Task directions
Could you write out, exactly as they stand, only the lines in the listing below from the line with "ATOM 176 C CA" to the line with "00 77.62 27 PRO A O 1", both ends included, without the pictures?

Provided records
Segment Open

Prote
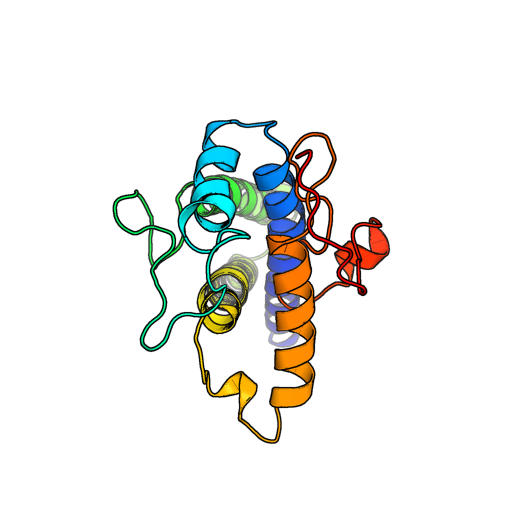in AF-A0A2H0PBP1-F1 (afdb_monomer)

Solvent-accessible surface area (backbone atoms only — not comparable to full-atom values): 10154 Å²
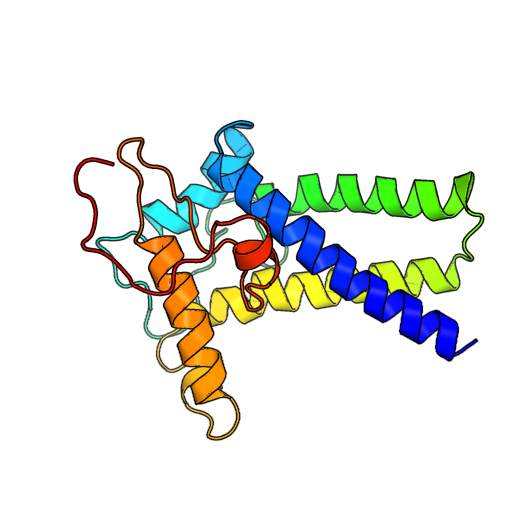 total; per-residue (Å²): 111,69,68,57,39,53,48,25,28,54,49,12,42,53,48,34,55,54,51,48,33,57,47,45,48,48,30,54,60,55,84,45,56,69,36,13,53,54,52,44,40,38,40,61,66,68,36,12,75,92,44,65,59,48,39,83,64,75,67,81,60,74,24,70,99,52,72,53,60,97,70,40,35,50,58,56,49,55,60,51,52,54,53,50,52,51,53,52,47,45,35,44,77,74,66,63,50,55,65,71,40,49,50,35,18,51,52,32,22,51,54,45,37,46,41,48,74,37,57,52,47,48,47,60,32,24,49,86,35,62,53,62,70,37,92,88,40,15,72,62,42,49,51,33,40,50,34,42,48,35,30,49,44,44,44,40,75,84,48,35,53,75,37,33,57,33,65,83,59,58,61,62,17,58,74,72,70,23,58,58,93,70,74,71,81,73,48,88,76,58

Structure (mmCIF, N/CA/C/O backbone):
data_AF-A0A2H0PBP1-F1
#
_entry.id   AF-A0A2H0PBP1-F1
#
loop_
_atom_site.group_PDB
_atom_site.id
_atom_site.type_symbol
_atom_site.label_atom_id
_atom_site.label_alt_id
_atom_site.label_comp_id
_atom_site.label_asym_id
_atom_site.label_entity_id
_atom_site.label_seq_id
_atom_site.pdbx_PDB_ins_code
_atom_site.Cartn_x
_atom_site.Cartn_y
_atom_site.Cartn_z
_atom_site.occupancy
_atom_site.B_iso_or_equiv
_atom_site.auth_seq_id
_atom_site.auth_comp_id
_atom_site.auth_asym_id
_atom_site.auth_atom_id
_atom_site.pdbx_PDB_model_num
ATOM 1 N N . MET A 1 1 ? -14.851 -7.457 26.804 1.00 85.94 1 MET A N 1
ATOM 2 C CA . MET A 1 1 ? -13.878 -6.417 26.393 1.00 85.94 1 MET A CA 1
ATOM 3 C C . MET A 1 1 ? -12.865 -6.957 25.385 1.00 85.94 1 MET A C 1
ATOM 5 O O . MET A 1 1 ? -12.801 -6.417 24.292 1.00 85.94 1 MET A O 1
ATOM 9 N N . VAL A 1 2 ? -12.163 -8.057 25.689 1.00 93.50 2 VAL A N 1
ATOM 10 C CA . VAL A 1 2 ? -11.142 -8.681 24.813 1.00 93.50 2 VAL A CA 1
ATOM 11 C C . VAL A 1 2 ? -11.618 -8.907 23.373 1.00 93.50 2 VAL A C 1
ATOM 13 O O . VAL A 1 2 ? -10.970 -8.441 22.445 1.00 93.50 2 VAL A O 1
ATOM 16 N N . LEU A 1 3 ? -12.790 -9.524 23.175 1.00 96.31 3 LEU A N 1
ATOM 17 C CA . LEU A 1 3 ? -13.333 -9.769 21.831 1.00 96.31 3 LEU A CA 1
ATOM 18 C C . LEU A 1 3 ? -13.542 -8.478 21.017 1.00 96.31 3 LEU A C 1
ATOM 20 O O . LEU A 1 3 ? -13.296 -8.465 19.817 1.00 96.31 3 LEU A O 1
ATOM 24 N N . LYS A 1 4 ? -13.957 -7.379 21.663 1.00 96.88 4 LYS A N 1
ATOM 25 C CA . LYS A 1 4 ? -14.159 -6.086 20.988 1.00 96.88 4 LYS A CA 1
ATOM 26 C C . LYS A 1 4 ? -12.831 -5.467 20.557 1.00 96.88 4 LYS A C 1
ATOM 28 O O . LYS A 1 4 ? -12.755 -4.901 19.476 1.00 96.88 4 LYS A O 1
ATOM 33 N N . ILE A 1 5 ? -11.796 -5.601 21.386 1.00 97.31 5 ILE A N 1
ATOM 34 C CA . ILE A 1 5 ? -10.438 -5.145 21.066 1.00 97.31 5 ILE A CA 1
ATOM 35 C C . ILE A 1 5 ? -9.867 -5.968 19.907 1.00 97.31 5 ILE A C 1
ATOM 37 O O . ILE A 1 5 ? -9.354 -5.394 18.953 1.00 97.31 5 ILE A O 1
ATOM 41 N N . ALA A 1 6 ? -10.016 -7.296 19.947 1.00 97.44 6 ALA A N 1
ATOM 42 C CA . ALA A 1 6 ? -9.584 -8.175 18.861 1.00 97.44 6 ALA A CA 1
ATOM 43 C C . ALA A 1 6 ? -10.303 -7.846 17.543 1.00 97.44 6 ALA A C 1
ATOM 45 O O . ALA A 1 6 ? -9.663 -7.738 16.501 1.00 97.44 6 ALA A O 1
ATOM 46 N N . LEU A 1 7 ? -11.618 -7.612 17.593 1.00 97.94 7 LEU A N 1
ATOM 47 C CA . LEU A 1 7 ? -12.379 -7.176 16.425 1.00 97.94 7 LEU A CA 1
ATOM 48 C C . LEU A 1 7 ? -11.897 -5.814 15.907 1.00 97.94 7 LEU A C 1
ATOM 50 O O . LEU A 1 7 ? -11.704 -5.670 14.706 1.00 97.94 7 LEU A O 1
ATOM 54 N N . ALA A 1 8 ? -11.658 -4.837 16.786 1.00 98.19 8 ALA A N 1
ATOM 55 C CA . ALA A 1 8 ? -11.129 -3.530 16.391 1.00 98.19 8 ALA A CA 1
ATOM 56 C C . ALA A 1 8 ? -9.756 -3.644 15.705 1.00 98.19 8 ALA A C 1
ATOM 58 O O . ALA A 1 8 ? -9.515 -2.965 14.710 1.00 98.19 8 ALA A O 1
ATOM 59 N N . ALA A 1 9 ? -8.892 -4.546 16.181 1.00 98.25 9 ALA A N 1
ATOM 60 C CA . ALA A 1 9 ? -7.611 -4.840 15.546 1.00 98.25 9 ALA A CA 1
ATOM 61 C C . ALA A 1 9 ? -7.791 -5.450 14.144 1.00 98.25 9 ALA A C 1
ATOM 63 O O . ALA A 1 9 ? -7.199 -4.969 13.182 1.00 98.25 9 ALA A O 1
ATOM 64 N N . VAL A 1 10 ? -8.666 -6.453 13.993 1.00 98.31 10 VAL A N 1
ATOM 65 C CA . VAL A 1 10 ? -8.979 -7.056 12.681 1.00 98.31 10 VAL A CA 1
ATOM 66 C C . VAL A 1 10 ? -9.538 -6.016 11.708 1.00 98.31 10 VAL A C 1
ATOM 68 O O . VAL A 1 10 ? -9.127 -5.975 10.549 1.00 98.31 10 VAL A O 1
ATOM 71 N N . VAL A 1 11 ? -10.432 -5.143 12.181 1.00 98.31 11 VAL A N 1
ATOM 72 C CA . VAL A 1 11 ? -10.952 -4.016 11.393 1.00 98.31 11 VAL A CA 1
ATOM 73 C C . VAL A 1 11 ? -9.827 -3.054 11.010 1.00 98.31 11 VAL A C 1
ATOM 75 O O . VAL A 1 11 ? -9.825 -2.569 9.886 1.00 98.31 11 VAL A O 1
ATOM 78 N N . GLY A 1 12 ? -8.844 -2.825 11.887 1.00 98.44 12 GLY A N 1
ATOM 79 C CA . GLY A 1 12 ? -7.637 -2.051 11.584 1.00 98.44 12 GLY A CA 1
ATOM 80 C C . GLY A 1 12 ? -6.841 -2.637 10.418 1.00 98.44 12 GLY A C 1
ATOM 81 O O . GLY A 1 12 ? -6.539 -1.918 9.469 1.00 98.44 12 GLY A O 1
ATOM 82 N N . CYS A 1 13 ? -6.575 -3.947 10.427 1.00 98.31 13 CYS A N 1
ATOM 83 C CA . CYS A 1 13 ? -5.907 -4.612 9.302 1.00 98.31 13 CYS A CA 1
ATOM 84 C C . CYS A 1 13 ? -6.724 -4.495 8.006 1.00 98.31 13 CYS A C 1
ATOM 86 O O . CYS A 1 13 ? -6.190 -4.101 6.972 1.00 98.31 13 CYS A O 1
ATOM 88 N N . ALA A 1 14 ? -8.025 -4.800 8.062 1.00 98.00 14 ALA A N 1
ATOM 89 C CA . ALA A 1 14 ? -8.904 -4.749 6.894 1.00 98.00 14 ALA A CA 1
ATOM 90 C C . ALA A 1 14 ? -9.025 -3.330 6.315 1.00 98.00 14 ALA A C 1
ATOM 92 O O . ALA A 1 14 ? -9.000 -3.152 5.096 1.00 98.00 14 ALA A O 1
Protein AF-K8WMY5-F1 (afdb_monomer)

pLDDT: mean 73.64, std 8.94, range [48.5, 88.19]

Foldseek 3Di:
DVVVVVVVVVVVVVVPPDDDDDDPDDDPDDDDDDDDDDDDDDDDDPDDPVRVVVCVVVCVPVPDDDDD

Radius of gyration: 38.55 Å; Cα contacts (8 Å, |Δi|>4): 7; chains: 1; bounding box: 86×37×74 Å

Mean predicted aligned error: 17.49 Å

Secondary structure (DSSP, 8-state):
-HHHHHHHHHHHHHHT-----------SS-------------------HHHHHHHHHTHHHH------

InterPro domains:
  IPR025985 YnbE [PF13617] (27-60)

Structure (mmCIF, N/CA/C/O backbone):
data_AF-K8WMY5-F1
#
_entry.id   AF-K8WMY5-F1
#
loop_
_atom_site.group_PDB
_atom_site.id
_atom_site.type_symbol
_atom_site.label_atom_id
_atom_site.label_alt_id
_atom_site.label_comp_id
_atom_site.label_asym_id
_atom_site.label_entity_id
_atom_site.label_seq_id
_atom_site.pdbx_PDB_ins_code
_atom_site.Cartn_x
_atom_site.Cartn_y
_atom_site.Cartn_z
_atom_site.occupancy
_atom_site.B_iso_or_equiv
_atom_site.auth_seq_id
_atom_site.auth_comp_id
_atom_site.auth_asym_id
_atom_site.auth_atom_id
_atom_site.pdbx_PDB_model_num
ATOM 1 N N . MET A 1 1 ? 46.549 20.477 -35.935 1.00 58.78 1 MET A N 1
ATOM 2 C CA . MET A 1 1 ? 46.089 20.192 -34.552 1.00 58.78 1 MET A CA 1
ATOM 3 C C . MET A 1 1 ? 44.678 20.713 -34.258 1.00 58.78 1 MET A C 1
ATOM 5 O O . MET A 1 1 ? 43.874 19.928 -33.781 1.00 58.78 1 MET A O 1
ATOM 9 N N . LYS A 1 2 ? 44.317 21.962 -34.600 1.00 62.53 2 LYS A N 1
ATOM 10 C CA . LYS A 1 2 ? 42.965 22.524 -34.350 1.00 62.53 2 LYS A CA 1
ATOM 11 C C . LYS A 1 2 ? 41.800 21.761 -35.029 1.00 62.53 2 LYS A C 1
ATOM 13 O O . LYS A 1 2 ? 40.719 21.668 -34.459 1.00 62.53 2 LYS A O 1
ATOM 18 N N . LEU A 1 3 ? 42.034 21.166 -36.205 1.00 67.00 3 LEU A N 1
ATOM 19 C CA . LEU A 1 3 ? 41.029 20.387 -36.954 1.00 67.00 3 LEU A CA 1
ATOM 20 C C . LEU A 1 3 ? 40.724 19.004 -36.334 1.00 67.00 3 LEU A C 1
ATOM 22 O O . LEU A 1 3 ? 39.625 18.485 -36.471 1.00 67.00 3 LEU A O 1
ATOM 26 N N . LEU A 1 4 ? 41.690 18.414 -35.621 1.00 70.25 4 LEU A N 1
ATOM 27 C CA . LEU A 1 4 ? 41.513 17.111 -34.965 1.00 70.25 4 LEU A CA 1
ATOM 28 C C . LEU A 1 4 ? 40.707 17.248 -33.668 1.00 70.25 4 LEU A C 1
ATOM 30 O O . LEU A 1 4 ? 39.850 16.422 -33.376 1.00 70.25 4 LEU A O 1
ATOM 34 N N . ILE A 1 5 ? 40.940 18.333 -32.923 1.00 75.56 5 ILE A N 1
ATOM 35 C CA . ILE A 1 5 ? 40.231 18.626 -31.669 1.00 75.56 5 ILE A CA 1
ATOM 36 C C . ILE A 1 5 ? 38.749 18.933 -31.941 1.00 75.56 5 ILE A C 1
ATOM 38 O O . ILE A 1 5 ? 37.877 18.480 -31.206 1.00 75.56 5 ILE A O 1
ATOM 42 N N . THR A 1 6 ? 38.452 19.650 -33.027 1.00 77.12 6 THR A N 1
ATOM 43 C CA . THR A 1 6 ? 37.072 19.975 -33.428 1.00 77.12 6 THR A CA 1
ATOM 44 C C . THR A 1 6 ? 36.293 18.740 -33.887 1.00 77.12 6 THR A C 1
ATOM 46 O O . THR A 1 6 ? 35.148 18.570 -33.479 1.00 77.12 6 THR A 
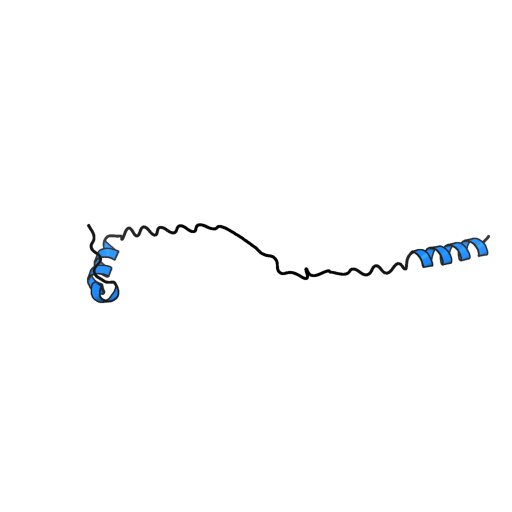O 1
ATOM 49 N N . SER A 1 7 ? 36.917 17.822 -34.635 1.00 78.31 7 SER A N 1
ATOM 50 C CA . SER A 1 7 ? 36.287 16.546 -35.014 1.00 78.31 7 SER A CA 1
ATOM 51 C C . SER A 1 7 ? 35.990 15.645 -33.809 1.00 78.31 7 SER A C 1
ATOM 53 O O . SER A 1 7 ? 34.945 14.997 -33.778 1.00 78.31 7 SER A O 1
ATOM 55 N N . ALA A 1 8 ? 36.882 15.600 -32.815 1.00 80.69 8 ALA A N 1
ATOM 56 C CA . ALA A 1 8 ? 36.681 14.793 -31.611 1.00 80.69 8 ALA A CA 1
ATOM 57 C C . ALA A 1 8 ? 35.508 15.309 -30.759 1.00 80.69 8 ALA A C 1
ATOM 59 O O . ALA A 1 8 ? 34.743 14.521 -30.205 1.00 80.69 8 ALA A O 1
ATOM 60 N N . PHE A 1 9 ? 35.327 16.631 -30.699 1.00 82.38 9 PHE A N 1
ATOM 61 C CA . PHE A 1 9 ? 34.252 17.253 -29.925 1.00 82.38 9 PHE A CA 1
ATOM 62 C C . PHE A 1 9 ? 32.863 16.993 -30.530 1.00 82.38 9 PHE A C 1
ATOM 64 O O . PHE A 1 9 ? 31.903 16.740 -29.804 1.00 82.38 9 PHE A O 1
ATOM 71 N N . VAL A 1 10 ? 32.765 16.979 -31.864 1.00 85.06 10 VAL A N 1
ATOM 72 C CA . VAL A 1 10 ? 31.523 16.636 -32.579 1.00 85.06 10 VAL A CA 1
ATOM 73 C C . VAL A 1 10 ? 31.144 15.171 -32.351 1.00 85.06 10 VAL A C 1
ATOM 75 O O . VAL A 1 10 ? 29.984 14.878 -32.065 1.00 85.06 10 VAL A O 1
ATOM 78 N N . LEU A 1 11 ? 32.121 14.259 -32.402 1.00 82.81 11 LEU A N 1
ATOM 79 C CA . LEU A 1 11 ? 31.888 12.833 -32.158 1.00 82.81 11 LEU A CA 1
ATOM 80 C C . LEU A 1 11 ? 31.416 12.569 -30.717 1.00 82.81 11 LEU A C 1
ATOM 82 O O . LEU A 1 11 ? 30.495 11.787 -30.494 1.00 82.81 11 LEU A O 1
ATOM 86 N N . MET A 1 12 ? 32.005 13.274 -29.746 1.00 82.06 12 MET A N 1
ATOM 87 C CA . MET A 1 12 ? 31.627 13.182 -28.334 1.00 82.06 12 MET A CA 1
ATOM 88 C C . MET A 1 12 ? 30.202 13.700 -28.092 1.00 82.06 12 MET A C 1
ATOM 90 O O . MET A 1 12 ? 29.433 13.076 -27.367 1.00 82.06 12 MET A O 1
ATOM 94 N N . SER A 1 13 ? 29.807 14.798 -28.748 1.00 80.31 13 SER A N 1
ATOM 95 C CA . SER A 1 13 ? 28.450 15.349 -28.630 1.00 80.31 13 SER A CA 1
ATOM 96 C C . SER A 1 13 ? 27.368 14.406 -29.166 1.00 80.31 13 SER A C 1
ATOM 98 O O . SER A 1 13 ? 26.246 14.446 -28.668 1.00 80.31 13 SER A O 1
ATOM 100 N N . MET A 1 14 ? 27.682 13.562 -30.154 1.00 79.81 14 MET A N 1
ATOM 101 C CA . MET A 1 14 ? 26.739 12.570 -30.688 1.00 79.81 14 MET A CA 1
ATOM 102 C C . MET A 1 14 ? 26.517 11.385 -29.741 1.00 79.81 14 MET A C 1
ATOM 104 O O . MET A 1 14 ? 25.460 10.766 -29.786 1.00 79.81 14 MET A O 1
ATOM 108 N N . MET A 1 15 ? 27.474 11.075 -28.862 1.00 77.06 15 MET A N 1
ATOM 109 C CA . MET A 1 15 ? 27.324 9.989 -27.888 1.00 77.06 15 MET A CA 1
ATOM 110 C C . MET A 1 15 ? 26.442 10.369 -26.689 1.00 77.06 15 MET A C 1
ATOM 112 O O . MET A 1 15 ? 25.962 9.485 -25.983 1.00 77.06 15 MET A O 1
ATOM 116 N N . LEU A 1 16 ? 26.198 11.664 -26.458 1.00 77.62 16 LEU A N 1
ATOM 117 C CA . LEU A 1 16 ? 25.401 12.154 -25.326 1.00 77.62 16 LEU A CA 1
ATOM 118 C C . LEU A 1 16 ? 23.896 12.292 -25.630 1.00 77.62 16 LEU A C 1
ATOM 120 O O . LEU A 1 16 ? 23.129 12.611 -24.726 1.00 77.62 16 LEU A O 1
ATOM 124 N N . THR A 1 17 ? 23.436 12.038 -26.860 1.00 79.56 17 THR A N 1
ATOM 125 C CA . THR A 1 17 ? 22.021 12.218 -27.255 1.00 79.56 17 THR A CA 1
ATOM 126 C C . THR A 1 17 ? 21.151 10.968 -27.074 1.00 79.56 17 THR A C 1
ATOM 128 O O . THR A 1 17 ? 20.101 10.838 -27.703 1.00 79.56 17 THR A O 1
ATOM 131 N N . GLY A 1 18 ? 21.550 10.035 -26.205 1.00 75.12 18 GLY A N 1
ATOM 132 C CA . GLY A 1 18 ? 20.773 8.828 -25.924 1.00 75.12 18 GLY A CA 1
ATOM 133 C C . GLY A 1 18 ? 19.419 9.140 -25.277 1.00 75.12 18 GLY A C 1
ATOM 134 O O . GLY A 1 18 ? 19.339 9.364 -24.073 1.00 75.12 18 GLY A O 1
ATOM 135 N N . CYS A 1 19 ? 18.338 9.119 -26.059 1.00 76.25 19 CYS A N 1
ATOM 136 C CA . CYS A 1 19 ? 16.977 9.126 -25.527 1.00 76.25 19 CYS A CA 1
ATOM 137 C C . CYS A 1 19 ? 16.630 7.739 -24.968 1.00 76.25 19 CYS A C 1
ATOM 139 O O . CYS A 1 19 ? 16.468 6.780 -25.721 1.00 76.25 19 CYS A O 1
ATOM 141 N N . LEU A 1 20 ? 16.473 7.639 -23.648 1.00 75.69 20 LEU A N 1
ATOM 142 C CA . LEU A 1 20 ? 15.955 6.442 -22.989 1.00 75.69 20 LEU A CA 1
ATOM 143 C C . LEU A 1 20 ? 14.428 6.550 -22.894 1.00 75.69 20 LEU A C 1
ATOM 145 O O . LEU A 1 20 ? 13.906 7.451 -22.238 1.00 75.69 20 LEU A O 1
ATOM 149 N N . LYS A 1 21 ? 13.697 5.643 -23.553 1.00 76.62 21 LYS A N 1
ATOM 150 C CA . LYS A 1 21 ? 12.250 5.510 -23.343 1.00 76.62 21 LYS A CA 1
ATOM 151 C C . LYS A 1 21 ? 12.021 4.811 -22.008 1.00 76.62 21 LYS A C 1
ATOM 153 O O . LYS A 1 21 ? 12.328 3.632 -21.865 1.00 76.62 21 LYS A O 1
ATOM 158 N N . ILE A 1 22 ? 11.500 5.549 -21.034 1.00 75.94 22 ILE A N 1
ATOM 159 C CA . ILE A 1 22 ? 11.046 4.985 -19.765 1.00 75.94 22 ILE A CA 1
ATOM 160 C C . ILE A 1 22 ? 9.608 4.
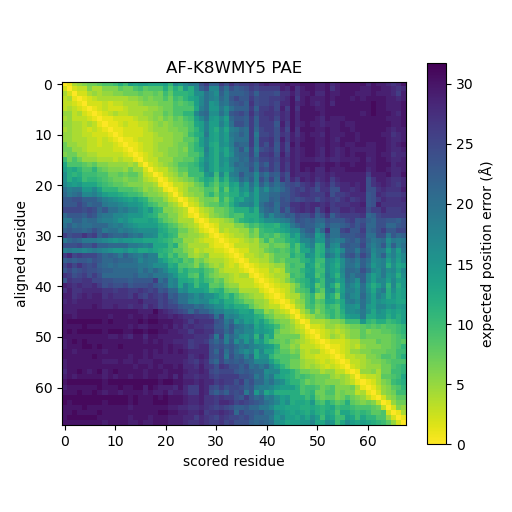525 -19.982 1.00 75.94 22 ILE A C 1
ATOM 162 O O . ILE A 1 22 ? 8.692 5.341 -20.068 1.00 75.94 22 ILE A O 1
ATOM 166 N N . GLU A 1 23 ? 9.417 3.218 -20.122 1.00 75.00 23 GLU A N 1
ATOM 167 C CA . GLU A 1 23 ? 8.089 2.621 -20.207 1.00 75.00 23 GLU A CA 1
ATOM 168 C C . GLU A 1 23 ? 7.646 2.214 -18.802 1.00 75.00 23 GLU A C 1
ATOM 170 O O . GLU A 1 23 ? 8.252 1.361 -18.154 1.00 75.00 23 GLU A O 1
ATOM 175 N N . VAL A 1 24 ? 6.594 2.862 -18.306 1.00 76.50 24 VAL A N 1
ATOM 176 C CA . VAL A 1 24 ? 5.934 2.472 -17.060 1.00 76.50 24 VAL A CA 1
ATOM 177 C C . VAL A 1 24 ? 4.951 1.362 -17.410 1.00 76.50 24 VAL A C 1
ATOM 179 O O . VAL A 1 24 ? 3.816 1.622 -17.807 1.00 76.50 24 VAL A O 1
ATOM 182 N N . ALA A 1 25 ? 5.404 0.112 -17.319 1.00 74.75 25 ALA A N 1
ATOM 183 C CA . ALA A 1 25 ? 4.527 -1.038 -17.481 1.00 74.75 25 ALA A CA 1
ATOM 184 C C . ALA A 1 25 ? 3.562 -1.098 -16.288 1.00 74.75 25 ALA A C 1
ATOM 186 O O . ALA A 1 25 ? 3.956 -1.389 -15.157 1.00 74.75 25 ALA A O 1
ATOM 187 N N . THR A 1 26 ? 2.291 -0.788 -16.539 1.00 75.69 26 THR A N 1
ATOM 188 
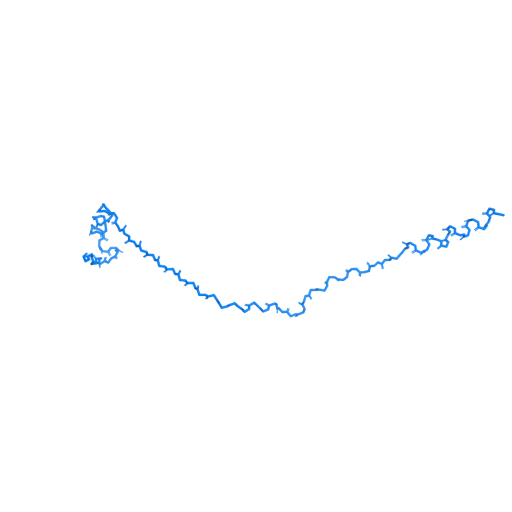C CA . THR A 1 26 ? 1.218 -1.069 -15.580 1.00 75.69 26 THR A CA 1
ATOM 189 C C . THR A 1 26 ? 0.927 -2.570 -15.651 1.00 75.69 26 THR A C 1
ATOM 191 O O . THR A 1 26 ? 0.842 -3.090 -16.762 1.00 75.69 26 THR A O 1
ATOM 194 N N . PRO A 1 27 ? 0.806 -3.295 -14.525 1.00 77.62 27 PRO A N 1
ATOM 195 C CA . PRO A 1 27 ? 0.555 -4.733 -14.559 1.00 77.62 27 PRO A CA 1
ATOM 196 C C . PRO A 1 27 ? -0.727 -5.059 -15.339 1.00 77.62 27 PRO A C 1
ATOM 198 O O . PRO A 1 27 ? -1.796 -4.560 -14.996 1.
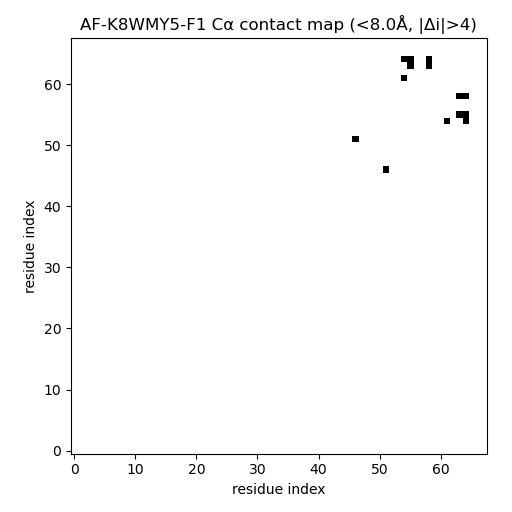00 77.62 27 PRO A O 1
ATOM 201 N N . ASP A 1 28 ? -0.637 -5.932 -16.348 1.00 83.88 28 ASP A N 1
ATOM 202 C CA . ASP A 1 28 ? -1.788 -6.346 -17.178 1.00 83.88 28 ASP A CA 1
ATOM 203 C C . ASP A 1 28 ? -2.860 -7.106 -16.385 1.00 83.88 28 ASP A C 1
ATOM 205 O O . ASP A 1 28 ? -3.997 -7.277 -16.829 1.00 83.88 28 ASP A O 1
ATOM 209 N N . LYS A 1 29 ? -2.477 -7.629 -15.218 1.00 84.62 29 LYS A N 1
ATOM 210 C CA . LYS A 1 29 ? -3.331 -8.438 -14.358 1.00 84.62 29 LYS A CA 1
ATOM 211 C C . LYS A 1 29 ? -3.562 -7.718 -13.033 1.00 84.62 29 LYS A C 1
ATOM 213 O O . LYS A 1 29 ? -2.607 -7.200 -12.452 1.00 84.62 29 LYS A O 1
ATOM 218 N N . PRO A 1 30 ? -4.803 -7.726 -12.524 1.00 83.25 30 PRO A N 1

Segment Closed

Task answer
ATOM 176 C CA . VAL A 1 24 ? 5.934 2.472 -17.060 1.00 76.50 24 VAL A CA 1
ATOM 177 C C . VAL A 1 24 ? 4.951 1.362 -17.410 1.00 76.50 24 VAL A C 1
ATOM 179 O O . VAL A 1 24 ? 3.816 1.622 -17.807 1.00 76.50 24 VAL A O 1
ATOM 182 N N . ALA A 1 25 ? 5.404 0.112 -17.319 1.00 74.75 25 ALA A N 1
ATOM 183 C CA . ALA A 1 25 ? 4.527 -1.038 -17.481 1.00 74.75 25 ALA A CA 1
ATOM 184 C C . ALA A 1 25 ? 3.562 -1.098 -16.288 1.00 74.75 25 ALA A C 1
ATOM 186 O O . ALA A 1 25 ? 3.956 -1.389 -15.157 1.00 74.75 25 ALA A O 1
ATOM 187 N N . THR A 1 26 ? 2.291 -0.788 -16.539 1.00 75.69 26 THR A N 1
ATOM 188 
C CA . THR A 1 26 ? 1.218 -1.069 -15.580 1.00 75.69 26 THR A CA 1
ATOM 189 C C . THR A 1 26 ? 0.927 -2.570 -15.651 1.00 75.69 26 THR A C 1
ATOM 191 O O . THR A 1 26 ? 0.842 -3.090 -16.762 1.00 75.69 26 THR A O 1
ATOM 194 N N . PRO A 1 27 ? 0.806 -3.295 -14.525 1.00 77.62 27 PRO A N 1
ATOM 195 C CA . PRO A 1 27 ? 0.555 -4.733 -14.559 1.00 77.62 27 PRO A CA 1
ATOM 196 C C . PRO A 1 27 ? -0.727 -5.059 -15.339 1.00 77.62 27 PRO A C 1
ATOM 198 O O . PRO A 1 27 ? -1.796 -4.560 -14.996 1.
00 77.62 27 PRO A O 1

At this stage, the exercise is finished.